Items from a dataset:
--- --- ---
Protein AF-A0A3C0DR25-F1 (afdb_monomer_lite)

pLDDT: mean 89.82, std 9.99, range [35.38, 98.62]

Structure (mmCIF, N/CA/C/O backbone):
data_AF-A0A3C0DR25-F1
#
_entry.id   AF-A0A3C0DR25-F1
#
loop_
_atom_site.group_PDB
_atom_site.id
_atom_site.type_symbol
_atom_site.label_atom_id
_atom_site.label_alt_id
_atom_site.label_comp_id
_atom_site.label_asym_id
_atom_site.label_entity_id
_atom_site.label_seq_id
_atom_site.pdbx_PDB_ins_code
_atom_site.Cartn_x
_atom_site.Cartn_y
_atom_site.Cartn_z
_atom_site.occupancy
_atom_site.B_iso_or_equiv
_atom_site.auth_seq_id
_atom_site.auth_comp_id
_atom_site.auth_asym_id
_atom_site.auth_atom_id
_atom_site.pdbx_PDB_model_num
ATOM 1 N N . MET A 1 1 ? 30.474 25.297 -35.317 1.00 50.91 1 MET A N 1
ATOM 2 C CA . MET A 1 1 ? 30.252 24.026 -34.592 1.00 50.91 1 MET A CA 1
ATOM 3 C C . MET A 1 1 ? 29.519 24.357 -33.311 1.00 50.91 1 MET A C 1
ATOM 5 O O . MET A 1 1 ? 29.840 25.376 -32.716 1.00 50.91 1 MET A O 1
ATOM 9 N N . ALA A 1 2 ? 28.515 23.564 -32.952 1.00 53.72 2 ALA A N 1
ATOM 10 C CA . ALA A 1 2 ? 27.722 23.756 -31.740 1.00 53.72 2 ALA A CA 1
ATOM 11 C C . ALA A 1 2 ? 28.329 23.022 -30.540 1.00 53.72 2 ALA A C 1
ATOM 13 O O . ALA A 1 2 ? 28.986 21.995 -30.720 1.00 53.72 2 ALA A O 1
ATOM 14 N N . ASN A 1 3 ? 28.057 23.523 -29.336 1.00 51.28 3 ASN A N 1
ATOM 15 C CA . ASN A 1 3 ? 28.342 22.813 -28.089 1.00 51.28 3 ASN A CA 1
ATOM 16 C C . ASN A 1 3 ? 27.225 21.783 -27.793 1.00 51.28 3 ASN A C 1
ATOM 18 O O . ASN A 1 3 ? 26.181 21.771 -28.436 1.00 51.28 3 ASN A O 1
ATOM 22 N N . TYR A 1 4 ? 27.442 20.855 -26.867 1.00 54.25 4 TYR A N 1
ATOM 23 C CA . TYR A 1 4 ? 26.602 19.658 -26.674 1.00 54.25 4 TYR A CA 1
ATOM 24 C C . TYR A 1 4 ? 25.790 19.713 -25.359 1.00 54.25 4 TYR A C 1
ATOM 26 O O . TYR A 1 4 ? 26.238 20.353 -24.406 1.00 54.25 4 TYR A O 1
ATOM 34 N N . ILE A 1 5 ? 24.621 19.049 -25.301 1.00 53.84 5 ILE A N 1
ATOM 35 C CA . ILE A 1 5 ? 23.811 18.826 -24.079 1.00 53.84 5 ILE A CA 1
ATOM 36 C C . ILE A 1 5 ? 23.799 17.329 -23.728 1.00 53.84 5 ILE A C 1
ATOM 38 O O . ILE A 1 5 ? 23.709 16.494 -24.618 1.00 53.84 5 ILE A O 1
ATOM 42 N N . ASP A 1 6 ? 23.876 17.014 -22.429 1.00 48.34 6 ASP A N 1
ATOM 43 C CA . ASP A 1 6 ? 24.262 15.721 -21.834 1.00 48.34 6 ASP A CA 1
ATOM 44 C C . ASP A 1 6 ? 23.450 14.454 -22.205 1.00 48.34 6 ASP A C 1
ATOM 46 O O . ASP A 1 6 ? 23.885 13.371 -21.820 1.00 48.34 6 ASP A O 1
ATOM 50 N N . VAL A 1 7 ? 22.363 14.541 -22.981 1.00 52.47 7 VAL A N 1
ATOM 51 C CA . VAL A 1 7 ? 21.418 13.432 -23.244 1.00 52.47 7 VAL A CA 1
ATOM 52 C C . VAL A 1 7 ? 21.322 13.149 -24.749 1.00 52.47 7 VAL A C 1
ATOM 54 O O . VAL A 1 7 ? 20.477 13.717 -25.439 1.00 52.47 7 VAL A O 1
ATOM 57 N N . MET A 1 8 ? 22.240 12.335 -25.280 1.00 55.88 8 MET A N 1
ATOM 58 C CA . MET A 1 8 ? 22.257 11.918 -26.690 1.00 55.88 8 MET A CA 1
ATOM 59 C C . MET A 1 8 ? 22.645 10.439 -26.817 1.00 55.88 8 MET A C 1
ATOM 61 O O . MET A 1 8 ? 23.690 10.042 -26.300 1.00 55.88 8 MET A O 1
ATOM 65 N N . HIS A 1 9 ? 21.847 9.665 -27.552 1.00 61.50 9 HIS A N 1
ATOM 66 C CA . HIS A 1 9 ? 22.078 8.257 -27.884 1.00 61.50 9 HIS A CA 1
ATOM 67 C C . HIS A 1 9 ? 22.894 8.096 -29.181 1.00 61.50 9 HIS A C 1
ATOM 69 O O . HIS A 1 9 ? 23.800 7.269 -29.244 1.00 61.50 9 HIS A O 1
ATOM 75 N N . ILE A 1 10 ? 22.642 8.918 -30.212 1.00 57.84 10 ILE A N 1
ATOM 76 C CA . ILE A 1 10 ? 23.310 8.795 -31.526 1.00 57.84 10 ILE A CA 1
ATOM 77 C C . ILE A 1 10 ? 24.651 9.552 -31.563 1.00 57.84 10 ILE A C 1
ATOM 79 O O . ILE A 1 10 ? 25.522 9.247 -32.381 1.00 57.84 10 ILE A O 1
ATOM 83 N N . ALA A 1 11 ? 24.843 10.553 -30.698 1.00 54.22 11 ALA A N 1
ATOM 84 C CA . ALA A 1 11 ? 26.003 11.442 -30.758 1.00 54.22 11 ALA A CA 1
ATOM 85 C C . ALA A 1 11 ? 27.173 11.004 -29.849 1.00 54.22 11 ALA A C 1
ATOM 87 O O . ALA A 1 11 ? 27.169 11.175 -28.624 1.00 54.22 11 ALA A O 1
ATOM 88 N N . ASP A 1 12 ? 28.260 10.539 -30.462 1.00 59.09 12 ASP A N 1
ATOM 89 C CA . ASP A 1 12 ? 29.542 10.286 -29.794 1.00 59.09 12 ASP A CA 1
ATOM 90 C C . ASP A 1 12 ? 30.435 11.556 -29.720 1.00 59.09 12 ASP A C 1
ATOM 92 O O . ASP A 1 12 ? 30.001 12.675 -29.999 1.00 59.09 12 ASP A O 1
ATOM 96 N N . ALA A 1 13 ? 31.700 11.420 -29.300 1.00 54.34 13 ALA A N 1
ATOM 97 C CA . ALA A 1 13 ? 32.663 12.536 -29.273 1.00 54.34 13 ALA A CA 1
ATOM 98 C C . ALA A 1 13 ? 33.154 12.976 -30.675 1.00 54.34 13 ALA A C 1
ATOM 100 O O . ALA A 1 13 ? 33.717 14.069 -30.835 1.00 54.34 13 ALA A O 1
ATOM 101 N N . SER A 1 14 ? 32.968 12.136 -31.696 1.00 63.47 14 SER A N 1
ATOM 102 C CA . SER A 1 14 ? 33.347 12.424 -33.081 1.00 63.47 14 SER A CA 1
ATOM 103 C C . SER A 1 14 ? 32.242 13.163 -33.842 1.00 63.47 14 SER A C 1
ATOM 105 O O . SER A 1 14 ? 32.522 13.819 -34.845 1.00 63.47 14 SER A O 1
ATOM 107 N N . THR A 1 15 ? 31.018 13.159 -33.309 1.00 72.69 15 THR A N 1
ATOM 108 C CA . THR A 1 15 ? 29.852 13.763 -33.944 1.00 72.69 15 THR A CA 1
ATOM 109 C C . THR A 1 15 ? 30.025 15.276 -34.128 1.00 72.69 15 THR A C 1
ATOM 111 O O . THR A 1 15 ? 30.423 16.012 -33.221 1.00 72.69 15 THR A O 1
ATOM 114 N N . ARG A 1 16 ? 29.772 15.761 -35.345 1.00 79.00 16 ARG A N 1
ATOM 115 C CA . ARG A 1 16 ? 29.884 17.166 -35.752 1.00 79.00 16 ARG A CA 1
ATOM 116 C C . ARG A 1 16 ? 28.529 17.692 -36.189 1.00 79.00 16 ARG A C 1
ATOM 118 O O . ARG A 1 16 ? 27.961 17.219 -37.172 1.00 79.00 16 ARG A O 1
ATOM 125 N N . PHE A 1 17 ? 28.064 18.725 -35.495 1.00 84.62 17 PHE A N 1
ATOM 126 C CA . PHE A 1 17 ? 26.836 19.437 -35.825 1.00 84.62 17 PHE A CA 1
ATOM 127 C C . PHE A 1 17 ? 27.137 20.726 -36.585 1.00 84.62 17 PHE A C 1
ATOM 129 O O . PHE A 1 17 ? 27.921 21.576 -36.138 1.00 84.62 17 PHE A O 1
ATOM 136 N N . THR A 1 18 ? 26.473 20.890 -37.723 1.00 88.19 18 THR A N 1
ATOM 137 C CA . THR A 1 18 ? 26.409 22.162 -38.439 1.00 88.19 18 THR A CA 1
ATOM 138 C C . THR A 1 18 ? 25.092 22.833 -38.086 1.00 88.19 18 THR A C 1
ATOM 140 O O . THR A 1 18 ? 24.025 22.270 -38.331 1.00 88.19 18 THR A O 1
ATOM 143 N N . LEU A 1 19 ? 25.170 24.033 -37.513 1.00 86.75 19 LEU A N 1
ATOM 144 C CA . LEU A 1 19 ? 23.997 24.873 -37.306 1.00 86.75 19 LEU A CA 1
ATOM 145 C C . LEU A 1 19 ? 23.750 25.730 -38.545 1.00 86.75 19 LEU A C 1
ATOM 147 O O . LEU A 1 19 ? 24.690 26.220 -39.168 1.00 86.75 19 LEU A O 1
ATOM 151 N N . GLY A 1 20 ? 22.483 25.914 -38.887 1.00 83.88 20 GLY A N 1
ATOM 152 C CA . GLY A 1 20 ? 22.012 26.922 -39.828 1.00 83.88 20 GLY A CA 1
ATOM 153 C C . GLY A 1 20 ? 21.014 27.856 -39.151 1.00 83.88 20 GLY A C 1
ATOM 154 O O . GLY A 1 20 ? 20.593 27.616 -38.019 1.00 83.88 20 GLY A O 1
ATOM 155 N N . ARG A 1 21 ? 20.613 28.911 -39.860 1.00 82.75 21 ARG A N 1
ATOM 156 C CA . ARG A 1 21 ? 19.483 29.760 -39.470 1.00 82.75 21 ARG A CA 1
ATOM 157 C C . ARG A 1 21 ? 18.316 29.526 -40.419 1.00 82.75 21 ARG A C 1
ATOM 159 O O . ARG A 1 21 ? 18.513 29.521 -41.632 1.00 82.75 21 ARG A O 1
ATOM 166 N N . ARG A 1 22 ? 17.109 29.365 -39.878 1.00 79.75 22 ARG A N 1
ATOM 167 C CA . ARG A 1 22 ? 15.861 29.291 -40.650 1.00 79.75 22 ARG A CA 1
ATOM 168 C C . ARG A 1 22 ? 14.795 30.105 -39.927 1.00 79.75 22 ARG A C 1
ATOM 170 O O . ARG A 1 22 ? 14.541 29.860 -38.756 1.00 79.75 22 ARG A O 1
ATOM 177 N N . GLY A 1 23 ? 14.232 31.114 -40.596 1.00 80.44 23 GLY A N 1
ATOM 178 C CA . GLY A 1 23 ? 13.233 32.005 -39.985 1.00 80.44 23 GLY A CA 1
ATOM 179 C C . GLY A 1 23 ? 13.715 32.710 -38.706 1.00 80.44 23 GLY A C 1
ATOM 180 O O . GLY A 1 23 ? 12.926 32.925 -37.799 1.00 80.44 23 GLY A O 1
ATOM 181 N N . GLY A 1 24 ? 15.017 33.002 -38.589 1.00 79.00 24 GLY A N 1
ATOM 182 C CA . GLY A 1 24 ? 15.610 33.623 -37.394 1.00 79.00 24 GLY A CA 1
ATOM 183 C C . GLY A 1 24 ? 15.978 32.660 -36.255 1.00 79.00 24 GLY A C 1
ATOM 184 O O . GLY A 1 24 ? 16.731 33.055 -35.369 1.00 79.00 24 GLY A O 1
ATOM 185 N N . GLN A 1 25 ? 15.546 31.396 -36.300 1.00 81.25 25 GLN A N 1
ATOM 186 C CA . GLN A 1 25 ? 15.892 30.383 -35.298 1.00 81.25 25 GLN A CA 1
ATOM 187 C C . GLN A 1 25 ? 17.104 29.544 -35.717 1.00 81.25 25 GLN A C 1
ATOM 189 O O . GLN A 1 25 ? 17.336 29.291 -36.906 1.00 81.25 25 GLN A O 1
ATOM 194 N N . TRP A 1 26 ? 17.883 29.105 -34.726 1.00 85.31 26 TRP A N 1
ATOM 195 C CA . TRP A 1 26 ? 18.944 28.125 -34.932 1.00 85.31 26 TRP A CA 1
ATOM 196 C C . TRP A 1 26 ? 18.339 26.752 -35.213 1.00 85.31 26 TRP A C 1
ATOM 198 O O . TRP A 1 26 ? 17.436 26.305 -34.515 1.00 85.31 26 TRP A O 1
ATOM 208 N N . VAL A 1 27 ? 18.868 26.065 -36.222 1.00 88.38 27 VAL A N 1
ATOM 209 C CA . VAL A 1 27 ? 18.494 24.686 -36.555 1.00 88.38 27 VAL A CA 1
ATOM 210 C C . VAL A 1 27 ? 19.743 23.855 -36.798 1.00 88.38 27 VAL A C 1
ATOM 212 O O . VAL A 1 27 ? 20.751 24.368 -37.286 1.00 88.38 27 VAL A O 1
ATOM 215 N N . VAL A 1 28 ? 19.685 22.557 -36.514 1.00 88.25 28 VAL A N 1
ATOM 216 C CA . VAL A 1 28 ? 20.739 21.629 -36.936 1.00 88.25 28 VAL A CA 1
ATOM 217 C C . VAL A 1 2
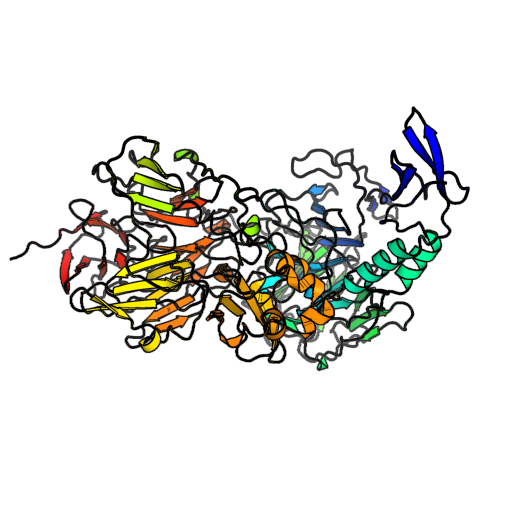8 ? 20.511 21.281 -38.404 1.00 88.25 28 VAL A C 1
ATOM 219 O O . VAL A 1 28 ? 19.523 20.639 -38.753 1.00 88.25 28 VAL A O 1
ATOM 222 N N . SER A 1 29 ? 21.406 21.728 -39.284 1.00 88.00 29 SER A N 1
ATOM 223 C CA . SER A 1 29 ? 21.296 21.508 -40.732 1.00 88.00 29 SER A CA 1
ATOM 224 C C . SER A 1 29 ? 22.028 20.249 -41.195 1.00 88.00 29 SER A C 1
ATOM 226 O O . SER A 1 29 ? 21.630 19.629 -42.188 1.00 88.00 29 SER A O 1
ATOM 228 N N . ARG A 1 30 ? 23.102 19.862 -40.489 1.00 88.56 30 ARG A N 1
ATOM 229 C CA . ARG A 1 30 ? 23.873 18.647 -40.778 1.00 88.56 30 ARG A CA 1
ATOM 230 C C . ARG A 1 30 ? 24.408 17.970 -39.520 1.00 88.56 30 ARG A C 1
--- --- ---
Aim of the exercise: The required output is the lines from the one containing "ATOM 198 O O" through the end of the data, printed exactly, with no pictures.

Exercise solution:
ATOM 198 O O . TRP A 1 26 ? 17.436 26.305 -34.515 1.00 85.31 26 TRP A O 1
ATOM 208 N N . VAL A 1 27 ? 18.868 26.065 -36.222 1.00 88.38 27 VAL A N 1
ATOM 209 C CA . VAL A 1 27 ? 18.494 24.686 -36.555 1.00 88.38 27 VAL A CA 1
ATOM 210 C C . VAL A 1 27 ? 19.743 23.855 -36.798 1.00 88.38 27 VAL A C 1
ATOM 212 O O . VAL A 1 27 ? 20.751 24.368 -37.286 1.00 88.38 27 VAL A O 1
ATOM 215 N N . VAL A 1 28 ? 19.685 22.557 -36.514 1.00 88.25 28 VAL A N 1
ATOM 216 C CA . VAL A 1 28 ? 20.739 21.629 -36.936 1.00 88.25 28 VAL A CA 1
ATOM 217 C C . VAL A 1 2
8 ? 20.511 21.281 -38.404 1.00 88.25 28 VAL A C 1
ATOM 219 O O . VAL A 1 28 ? 19.523 20.639 -38.753 1.00 88.25 28 VAL A O 1
ATOM 222 N N . SER A 1 29 ? 21.406 21.728 -39.284 1.00 88.00 29 SER A N 1
ATOM 223 C CA . SER A 1 29 ? 21.296 21.508 -40.732 1.00 88.00 29 SER A CA 1
ATOM 224 C C . SER A 1 29 ? 22.028 20.249 -41.195 1.00 88.00 29 SER A C 1
ATOM 226 O O . SER A 1 29 ? 21.630 19.629 -42.188 1.00 88.00 29 SER A O 1
ATOM 228 N N . ARG A 1 30 ? 23.102 19.862 -40.489 1.00 88.56 30 ARG A N 1
ATOM 229 C CA . ARG A 1 30 ? 23.873 18.647 -40.778 1.00 88.56 30 ARG A CA 1
ATOM 230 C C . ARG A 1 30 ? 24.408 17.970 -39.520 1.00 88.56 30 ARG A C 1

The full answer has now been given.